→ Task description
Could you please return each line of the data that has the word "backbone"?

→ Listed entries
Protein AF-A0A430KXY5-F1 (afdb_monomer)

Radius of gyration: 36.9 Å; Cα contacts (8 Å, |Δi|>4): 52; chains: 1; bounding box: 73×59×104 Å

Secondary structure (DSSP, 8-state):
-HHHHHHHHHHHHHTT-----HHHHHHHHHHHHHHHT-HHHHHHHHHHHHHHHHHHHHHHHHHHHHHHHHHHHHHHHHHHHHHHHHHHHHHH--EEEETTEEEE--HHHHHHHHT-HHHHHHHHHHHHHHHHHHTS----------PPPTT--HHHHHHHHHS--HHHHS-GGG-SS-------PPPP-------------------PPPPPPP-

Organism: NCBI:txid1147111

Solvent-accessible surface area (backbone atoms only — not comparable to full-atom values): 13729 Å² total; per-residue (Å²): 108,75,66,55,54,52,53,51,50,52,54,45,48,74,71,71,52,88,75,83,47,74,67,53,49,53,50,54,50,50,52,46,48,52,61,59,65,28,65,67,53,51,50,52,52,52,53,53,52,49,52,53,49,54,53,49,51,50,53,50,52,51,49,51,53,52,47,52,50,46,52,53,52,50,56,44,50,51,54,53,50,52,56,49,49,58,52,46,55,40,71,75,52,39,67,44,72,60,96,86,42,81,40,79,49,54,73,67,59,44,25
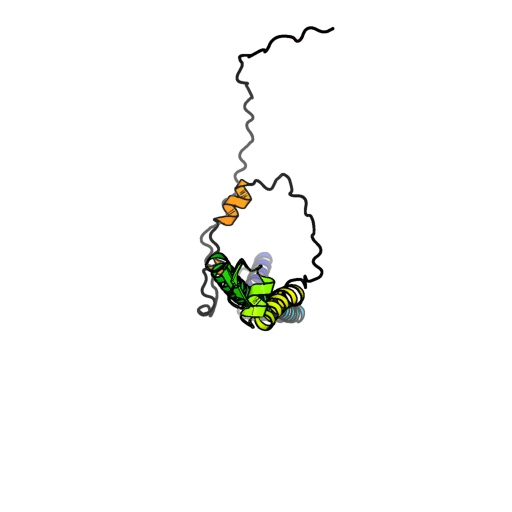,58,75,70,68,42,41,68,60,52,52,50,50,52,48,50,52,50,50,54,45,59,67,66,66,65,69,65,72,96,73,81,82,79,84,72,76,80,59,90,81,69,48,70,65,57,58,54,51,58,73,71,46,86,58,66,78,77,74,51,71,73,90,77,64,89,73,93,81,87,81,80,94,68,80,85,76,80,88,77,90,77,81,91,79,90,80,80,91,79,80,90,83,85,82,89,86,86,81,83,85,85,83,85,131

Foldseek 3Di:
DVVLLVVLVVVCVVVVDPDQDPVNVVVSVVVSVCVCVPPVNVVVVVVVVVVVVVVVVVVVVVVVLVVVVVVLVVVLVVLVVVLVVLVVVCVVVQWDQDPNDTDRDDSCRVCVVVVNNVVNVVSVCSNVCSCVPRPPPDPPDDDDPPPPDPPPDPVVVVVVVVDDPVVVVDDPVPPPDDDDDDPDDDDDDDDDDDDDDDDDDDDDDDDDDDDDDDD

pLDDT: mean 72.96, std 16.26, range [34.06, 95.75]

Mean predicted aligned error: 20.22 Å

Structure (mmCIF, N/CA/C/O backbone):
data_AF-A0A430KXY5-F1
#
_entry.id   AF-A0A430KXY5-F1
#
loop_
_atom_site.group_PDB
_atom_site.id
_atom_site.type_symbol
_atom_site.label_atom_id
_atom_site.label_alt_id
_atom_site.label_comp_id
_atom_site.label_asym_id
_atom_site.label_entity_id
_atom_site.label_seq_id
_atom_site.pdbx_PDB_ins_code
_atom_site.Cartn_x
_atom_site.Cartn_y
_atom_site.Cartn_z
_atom_site.occupancy
_atom_site.B_iso_or_equiv
_atom_site.auth_seq_id
_atom_site.auth_comp_id
_atom_site.auth_asym_id
_atom_site.auth_atom_id
_atom_site.pdbx_PDB_model_num
ATOM 1 N N . MET A 1 1 ? 21.257 4.648 -33.353 1.00 49.12 1 MET A N 1
ATOM 2 C CA . MET A 1 1 ? 21.314 5.031 -34.789 1.00 49.12 1 MET A CA 1
ATOM 3 C C . MET A 1 1 ? 21.848 6.446 -35.048 1.00 49.12 1 MET A C 1
ATOM 5 O O . MET A 1 1 ? 22.853 6.554 -35.737 1.00 49.12 1 MET A O 1
ATOM 9 N N . LYS A 1 2 ? 21.263 7.527 -34.489 1.00 57.31 2 LYS A N 1
ATOM 10 C CA . LYS A 1 2 ? 21.706 8.922 -34.757 1.00 57.31 2 LYS A CA 1
ATOM 11 C C . LYS A 1 2 ? 23.210 9.166 -34.513 1.00 57.31 2 LYS A C 1
ATOM 13 O O . LYS A 1 2 ? 23.874 9.753 -35.359 1.00 57.31 2 LYS A O 1
ATOM 18 N N . ASN A 1 3 ? 23.752 8.640 -33.414 1.00 70.75 3 ASN A N 1
ATOM 19 C CA . ASN A 1 3 ? 25.159 8.824 -33.035 1.00 70.75 3 ASN A CA 1
ATOM 20 C C . ASN A 1 3 ? 26.145 8.087 -33.979 1.00 70.75 3 ASN A C 1
ATOM 22 O O . ASN A 1 3 ? 27.167 8.646 -34.366 1.00 70.75 3 ASN A O 1
ATOM 26 N N . SER A 1 4 ? 25.818 6.870 -34.440 1.00 66.19 4 SER A N 1
ATOM 27 C CA . SER A 1 4 ? 26.678 6.116 -35.379 1.00 66.19 4 SER A CA 1
ATOM 28 C C . SER A 1 4 ? 26.740 6.784 -36.762 1.00 66.19 4 SER A C 1
ATOM 30 O O . SER A 1 4 ? 27.835 6.980 -37.288 1.00 66.19 4 SER A O 1
ATOM 32 N N . HIS A 1 5 ? 25.611 7.265 -37.302 1.00 66.62 5 HIS A N 1
ATOM 33 C CA . HIS A 1 5 ? 25.609 8.032 -38.557 1.00 66.62 5 HIS A CA 1
ATOM 34 C C . HIS A 1 5 ? 26.478 9.296 -38.469 1.00 66.62 5 HIS A C 1
ATOM 36 O O . HIS A 1 5 ? 27.261 9.570 -39.379 1.00 66.62 5 HIS A O 1
ATOM 42 N N . GLN A 1 6 ? 26.389 10.036 -37.358 1.00 76.25 6 GLN A N 1
ATOM 43 C CA . GLN A 1 6 ? 27.213 11.224 -37.115 1.00 76.25 6 GLN A CA 1
ATOM 44 C C . GLN A 1 6 ? 28.704 10.874 -37.012 1.00 76.25 6 GLN A C 1
ATOM 46 O O . GLN A 1 6 ? 29.533 11.518 -37.654 1.00 76.25 6 GLN A O 1
ATOM 51 N N . LYS A 1 7 ? 29.058 9.810 -36.279 1.00 80.19 7 LYS A N 1
ATOM 52 C CA . LYS A 1 7 ? 30.440 9.311 -36.174 1.00 80.19 7 LYS A CA 1
ATOM 53 C C . LYS A 1 7 ? 30.992 8.816 -37.510 1.00 80.19 7 LYS A C 1
ATOM 55 O O . LYS A 1 7 ? 32.179 8.992 -37.785 1.00 80.19 7 LYS A O 1
ATOM 60 N N . HIS A 1 8 ? 30.169 8.171 -38.333 1.00 74.25 8 HIS A N 1
ATOM 61 C CA . HIS A 1 8 ? 30.569 7.702 -39.657 1.00 74.25 8 HIS A CA 1
ATOM 62 C C . HIS A 1 8 ? 30.825 8.887 -40.601 1.00 74.25 8 HIS A C 1
ATOM 64 O O . HIS A 1 8 ? 31.897 8.962 -41.201 1.00 74.25 8 HIS A O 1
ATOM 70 N N . LEU A 1 9 ? 29.918 9.871 -40.643 1.00 73.12 9 LEU A N 1
ATOM 71 C CA . LEU A 1 9 ? 30.093 11.102 -41.421 1.00 73.12 9 LEU A CA 1
ATOM 72 C C . LEU A 1 9 ? 31.337 11.888 -40.973 1.00 73.12 9 LEU A C 1
ATOM 74 O O . LEU A 1 9 ? 32.148 12.289 -41.806 1.00 73.12 9 LEU A O 1
ATOM 78 N N . ALA A 1 10 ? 31.540 12.045 -39.661 1.00 79.38 10 ALA A N 1
ATOM 79 C CA . ALA A 1 10 ? 32.706 12.728 -39.105 1.00 79.38 10 ALA A CA 1
ATOM 80 C C . ALA A 1 10 ? 34.024 12.031 -39.485 1.00 79.38 10 ALA A C 1
ATOM 82 O O . ALA A 1 10 ? 34.992 12.691 -39.866 1.00 79.38 10 ALA A O 1
ATOM 83 N N . ARG A 1 11 ? 34.068 10.691 -39.436 1.00 80.62 11 ARG A N 1
ATOM 84 C CA . ARG A 1 11 ? 35.229 9.907 -39.895 1.00 80.62 11 ARG A CA 1
ATOM 85 C C . ARG A 1 11 ? 35.472 10.060 -41.393 1.00 80.62 11 ARG A C 1
ATOM 87 O O . ARG A 1 11 ? 36.624 10.115 -41.813 1.00 80.62 11 ARG A O 1
ATOM 94 N N . TRP A 1 12 ? 34.408 10.101 -42.184 1.00 73.50 12 TRP A N 1
ATOM 95 C CA . TRP A 1 12 ? 34.485 10.192 -43.636 1.00 73.50 12 TRP A CA 1
ATOM 96 C C . TRP A 1 12 ? 34.997 11.569 -44.095 1.00 73.50 12 TRP A C 1
ATOM 98 O O . TRP A 1 12 ? 35.926 11.633 -44.897 1.00 73.50 12 TRP A O 1
ATOM 108 N N . LEU A 1 13 ? 34.507 12.652 -43.481 1.00 78.44 13 LEU A N 1
ATOM 109 C CA . LEU A 1 13 ? 35.017 14.015 -43.684 1.00 78.44 13 LEU A CA 1
ATOM 110 C C . LEU A 1 13 ? 36.483 14.156 -43.240 1.00 78.44 13 LEU A C 1
ATOM 112 O O . LEU A 1 13 ? 37.293 14.747 -43.950 1.00 78.44 13 LEU A O 1
ATOM 116 N N . ARG A 1 14 ? 36.864 13.548 -42.105 1.00 79.31 14 ARG A N 1
ATOM 117 C CA . ARG A 1 14 ? 38.250 13.565 -41.596 1.00 79.31 14 ARG A CA 1
ATOM 118 C C . ARG A 1 14 ? 39.249 12.878 -42.540 1.00 79.31 14 ARG A C 1
ATOM 120 O O . ARG A 1 14 ? 40.431 13.197 -42.504 1.00 79.31 14 ARG A O 1
ATOM 127 N N . LYS A 1 15 ? 38.791 11.961 -43.399 1.00 80.12 15 LYS A N 1
ATOM 128 C CA . LYS A 1 15 ? 39.618 11.304 -44.428 1.00 80.12 15 LYS A CA 1
ATOM 129 C C . LYS A 1 15 ? 39.813 12.153 -45.695 1.00 80.12 15 LYS A C 1
ATOM 131 O O . LYS A 1 15 ? 40.444 11.678 -46.632 1.00 80.12 15 LYS A O 1
ATOM 136 N N . GLY A 1 16 ? 39.301 13.388 -45.72
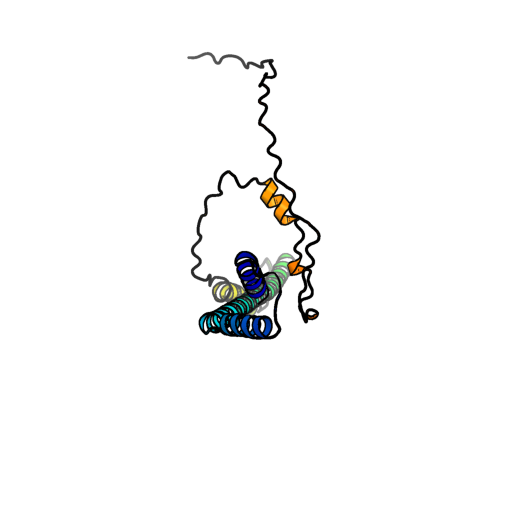9 1.00 74.81 16 GLY A N 1
ATOM 137 C CA . GLY A 1 16 ? 39.455 14.308 -46.861 1.00 74.81 16 GLY A CA 1
ATOM 138 C C . GLY A 1 16 ? 38.483 14.052 -48.014 1.00 74.81 16 GLY A C 1
ATOM 139 O O . GLY A 1 16 ? 38.613 14.661 -49.075 1.00 74.81 16 GLY A O 1
ATOM 140 N N . ASN A 1 17 ? 37.495 13.176 -47.822 1.00 69.06 17 ASN A N 1
ATOM 141 C CA . ASN A 1 17 ? 36.463 12.959 -48.821 1.00 69.06 17 ASN A CA 1
ATOM 142 C C . ASN A 1 17 ? 35.410 14.072 -48.714 1.00 69.06 17 ASN A C 1
ATOM 144 O O . ASN A 1 17 ? 34.810 14.275 -47.663 1.00 69.06 17 ASN A O 1
ATOM 148 N N . ILE A 1 18 ? 35.194 14.793 -49.816 1.00 68.62 18 ILE A N 1
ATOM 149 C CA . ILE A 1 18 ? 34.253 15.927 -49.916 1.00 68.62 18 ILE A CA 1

→ Result of the exercise
Solvent-accessible surface area (backbone atoms only — not comparable to full-atom values): 13729 Å² total; per-residue (Å²): 108,75,66,55,54,52,53,51,50,52,54,45,48,74,71,71,52,88,75,83,47,74,67,53,49,53,50,54,50,50,52,46,48,52,61,59,65,28,65,67,53,51,50,52,52,52,53,53,52,49,52,53,49,54,53,49,51,50,53,50,52,51,49,51,53,52,47,52,50,46,52,53,52,50,56,44,50,51,54,53,50,52,56,49,49,58,52,46,55,40,71,75,52,39,67,44,72,60,96,86,42,81,40,79,49,54,73,67,59,44,25
Structure (mmCIF, N/CA/C/O backbone):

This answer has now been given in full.